Maybe I strive too much for symmetry and beauty. Hosing down the coop and trying to find the inspiration. But I ruminate too much, despair often.

Still I have to say that things are off. I notice the sick little clues. Things aren’t right on the planet.

The stifling heat and strange migration of the songbirds. The manic cicada at my screen door last night, buzzing in drunken spirals at my feet. Just one, blind and lost.

Sometimes I think my bipolarity mirrors the environment – patterns of mood and migration, but random acts and intensity too.

And I feel a kind of vertigo: My view is magnified, but also seen in panorama. A crisis of ecology and my own uneasy conscience.

And I think in annoyingly binary ways; that what I write is okay or chicken poop.

As I grab the old splintery shovel with a death grip and drag it to my tasks. And I caress a newborn rabbit’s tiny ears, the mother torn open and abandoned by the neighbor’s cat.

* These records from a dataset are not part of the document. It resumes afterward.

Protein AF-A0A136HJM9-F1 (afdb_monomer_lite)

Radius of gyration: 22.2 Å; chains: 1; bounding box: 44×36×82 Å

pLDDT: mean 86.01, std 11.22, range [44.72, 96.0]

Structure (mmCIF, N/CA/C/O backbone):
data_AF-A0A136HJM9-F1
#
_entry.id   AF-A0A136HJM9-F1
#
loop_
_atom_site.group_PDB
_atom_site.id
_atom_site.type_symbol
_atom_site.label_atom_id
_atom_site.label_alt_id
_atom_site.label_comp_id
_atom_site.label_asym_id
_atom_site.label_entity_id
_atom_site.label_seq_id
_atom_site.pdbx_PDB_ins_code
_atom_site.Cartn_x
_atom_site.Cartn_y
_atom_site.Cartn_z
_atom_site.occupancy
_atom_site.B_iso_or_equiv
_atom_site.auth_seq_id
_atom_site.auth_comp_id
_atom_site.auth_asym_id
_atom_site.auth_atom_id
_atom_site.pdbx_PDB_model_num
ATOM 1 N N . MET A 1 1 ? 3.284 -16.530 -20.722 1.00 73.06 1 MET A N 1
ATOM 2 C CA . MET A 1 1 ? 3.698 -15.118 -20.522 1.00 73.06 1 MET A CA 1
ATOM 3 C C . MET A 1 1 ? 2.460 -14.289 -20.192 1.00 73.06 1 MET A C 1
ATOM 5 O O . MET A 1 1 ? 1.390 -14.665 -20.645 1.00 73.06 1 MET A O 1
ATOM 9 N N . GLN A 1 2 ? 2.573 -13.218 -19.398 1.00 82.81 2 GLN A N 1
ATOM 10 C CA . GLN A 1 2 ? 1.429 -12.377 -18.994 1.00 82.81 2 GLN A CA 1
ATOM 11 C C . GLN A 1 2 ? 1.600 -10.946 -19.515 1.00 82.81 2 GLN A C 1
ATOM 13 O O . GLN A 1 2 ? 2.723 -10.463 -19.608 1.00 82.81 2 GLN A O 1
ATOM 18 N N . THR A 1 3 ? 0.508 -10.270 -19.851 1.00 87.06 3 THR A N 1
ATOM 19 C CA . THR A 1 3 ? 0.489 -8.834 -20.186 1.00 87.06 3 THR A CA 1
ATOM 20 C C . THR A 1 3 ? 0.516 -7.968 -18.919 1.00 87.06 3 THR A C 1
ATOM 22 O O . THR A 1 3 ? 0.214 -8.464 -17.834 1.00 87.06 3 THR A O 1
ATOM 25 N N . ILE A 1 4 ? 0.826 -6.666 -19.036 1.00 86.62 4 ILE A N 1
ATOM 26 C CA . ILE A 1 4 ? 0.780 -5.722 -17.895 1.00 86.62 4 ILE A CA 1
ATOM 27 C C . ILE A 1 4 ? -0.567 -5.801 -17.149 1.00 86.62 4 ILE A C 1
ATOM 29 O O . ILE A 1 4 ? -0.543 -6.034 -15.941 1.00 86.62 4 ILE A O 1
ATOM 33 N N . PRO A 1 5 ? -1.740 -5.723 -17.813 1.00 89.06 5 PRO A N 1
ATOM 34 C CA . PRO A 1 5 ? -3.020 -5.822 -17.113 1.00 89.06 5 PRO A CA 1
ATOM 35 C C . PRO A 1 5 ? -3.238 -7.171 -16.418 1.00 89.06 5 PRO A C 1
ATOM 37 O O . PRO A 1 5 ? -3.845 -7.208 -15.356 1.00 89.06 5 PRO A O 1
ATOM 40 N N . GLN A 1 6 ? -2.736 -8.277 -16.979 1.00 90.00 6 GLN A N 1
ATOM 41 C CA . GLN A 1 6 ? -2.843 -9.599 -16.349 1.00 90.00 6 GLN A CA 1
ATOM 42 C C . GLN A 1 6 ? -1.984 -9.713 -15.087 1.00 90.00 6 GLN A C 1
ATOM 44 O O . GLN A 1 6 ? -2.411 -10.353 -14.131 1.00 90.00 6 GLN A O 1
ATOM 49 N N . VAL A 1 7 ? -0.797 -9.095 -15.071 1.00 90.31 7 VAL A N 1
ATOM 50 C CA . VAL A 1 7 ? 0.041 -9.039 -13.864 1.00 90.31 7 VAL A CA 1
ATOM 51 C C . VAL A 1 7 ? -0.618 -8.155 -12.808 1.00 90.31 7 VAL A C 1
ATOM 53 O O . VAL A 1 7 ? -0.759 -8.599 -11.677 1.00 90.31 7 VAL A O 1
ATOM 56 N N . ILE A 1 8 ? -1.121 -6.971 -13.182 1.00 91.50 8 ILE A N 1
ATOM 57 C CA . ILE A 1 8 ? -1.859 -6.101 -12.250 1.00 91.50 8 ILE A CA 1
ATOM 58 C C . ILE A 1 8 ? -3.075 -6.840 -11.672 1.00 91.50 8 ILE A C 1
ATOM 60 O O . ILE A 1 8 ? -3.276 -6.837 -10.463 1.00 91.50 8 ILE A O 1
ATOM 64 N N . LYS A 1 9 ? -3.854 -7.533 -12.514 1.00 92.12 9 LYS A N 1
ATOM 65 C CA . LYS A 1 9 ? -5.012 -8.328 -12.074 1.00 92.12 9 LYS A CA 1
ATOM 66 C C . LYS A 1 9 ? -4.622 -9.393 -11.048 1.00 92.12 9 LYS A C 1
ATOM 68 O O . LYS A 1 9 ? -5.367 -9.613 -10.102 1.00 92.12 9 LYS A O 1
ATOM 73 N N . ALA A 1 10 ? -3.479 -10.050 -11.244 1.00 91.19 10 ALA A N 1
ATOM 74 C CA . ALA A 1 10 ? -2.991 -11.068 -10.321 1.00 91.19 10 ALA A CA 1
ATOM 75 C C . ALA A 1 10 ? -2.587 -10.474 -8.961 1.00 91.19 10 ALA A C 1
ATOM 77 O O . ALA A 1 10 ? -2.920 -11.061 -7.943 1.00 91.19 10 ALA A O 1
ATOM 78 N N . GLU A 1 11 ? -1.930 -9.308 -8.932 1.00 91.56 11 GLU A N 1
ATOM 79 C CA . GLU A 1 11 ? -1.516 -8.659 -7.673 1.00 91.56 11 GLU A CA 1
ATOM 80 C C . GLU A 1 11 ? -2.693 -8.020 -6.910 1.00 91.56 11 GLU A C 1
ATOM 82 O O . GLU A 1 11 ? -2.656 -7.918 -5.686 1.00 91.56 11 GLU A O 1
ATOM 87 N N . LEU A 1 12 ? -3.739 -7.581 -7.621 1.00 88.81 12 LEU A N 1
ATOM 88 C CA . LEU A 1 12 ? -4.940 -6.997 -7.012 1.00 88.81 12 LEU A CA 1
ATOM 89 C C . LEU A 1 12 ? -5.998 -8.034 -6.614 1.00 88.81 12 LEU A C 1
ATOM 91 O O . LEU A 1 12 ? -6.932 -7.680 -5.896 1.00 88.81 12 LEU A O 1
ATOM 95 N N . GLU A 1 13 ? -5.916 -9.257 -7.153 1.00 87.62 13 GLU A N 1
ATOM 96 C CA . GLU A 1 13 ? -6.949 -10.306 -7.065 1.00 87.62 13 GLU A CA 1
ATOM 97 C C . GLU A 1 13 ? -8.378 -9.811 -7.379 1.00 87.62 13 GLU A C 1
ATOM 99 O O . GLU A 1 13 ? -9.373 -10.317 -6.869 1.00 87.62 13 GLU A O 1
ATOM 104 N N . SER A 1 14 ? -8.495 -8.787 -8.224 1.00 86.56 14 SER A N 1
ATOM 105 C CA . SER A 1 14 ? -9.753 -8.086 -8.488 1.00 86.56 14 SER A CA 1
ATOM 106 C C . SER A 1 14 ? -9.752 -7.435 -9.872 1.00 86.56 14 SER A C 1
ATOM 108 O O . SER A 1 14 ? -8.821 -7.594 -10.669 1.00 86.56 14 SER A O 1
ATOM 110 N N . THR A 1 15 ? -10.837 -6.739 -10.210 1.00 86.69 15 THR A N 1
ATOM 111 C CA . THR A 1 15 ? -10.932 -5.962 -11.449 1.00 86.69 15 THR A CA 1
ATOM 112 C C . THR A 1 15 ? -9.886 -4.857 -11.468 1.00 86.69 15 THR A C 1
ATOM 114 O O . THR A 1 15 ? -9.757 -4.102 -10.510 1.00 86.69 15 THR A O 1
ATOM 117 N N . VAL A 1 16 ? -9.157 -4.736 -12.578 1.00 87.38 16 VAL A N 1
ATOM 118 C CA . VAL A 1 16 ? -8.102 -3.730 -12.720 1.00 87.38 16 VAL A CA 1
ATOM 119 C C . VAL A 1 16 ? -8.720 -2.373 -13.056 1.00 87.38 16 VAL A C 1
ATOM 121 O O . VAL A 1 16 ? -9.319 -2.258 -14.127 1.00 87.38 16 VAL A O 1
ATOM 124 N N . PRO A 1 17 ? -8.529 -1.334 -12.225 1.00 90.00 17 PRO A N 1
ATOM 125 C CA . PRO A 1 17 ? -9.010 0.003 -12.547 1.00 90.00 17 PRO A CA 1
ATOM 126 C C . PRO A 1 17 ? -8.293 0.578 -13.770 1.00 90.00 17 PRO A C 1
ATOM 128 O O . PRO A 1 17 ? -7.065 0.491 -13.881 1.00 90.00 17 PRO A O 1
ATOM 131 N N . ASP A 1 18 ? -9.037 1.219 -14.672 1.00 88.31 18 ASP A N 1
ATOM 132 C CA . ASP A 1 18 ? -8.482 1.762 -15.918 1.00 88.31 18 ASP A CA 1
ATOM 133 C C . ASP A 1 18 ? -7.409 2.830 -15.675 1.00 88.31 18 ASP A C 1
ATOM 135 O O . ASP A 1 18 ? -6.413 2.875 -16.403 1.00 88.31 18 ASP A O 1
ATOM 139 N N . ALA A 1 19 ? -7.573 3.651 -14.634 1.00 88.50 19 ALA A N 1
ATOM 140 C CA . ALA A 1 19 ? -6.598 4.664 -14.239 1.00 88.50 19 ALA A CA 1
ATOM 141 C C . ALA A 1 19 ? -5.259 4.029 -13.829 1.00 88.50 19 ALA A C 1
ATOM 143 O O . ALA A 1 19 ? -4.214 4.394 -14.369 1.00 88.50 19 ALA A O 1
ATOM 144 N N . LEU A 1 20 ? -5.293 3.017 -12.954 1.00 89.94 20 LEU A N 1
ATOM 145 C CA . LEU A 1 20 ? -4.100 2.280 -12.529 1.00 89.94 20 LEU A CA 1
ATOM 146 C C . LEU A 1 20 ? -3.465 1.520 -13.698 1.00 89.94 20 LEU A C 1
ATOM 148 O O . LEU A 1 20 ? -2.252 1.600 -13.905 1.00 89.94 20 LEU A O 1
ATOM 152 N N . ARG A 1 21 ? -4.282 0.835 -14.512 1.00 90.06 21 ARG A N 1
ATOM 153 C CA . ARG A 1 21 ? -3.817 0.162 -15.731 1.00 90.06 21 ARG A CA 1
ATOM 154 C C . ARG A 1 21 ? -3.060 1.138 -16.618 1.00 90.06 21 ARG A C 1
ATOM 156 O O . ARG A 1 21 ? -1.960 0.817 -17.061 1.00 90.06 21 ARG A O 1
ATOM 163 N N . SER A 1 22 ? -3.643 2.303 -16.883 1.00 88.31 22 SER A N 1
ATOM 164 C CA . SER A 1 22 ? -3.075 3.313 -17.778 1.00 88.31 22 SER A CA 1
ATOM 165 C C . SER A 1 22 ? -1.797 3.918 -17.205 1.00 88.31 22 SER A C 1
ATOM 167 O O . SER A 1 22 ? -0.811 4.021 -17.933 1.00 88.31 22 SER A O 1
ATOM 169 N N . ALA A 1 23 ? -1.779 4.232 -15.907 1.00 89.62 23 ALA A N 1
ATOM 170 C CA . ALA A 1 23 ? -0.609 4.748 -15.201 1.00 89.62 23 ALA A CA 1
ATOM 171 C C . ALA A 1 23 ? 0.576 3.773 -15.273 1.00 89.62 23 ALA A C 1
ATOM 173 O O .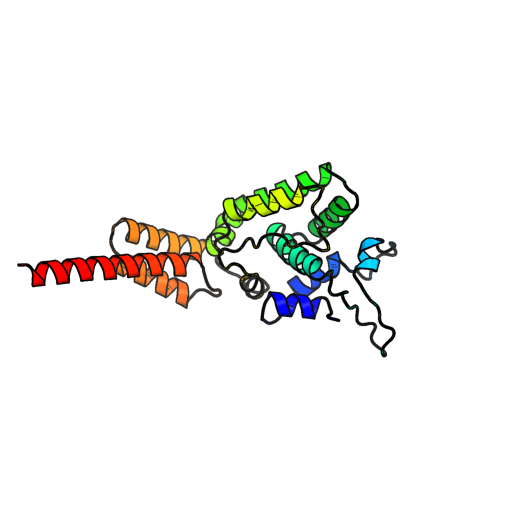 ALA A 1 23 ? 1.629 4.106 -15.820 1.00 89.62 23 ALA A O 1
ATOM 174 N N . VAL A 1 24 ? 0.379 2.530 -14.826 1.00 90.56 24 VAL A N 1
ATOM 175 C CA . VAL A 1 24 ? 1.431 1.502 -14.831 1.00 90.56 24 VAL A CA 1
ATOM 176 C C . VAL A 1 24 ? 1.882 1.201 -16.258 1.00 90.56 24 VAL A C 1
ATOM 178 O O . VAL A 1 24 ? 3.075 1.132 -16.545 1.00 90.56 24 VAL A O 1
ATOM 181 N N . THR A 1 25 ? 0.939 1.095 -17.195 1.00 88.69 25 THR A N 1
ATOM 182 C CA . THR A 1 25 ? 1.260 0.869 -18.607 1.00 88.69 25 THR A CA 1
ATOM 183 C C . THR A 1 25 ? 2.103 2.009 -19.187 1.00 88.69 25 THR A C 1
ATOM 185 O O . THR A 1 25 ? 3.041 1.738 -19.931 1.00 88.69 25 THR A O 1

Day by day, I count off nature’s struggles with my own. And I experience her joy.

Writing has the ability to feel like empowerment and impotence, even in the same paragraph.

Still I know that this is my task – to notice things, to reflect. To sometimes do nothing but stare into the hole while someone else covers up what I don’t want to look at.

To be alert to the flash of cerulean feathers at the nest box.

To hold the question of why an ancient beetle lies in wait to crawl out of the soil only once every 15 years.

To know that most questions never get answers.

Still I try.

To understand these things in the dirt, things dug up and things buried – the necessary, the injured, the bountiful and the simply unlucky. The rich mineral, the insect, the rodent, the perfect pale green egg, the sweet lavender honey, all of the living and all of the dead.

I buried the rat this morning.

Well I discovered it, really.

Dead.

I could only glance at the soft brown bloated belly and yellowed teeth

a rictus of agony,

tiny fisted paws raised to curse me.

The wooden handle of the rusty shovel left a splinter in my hand

as I tipped the metal blade underneath the bush,

letting the small body slip into the shade.

it was heavy but the rat was not.

And then I imagined the dark hole that you would dig later tonight

I wouldn’t look down, but

I would sift the loose soil across the mound with the flat of my hand

and slide it towards yours,

careful not to let the dirt touch the stinging sliver in my palm.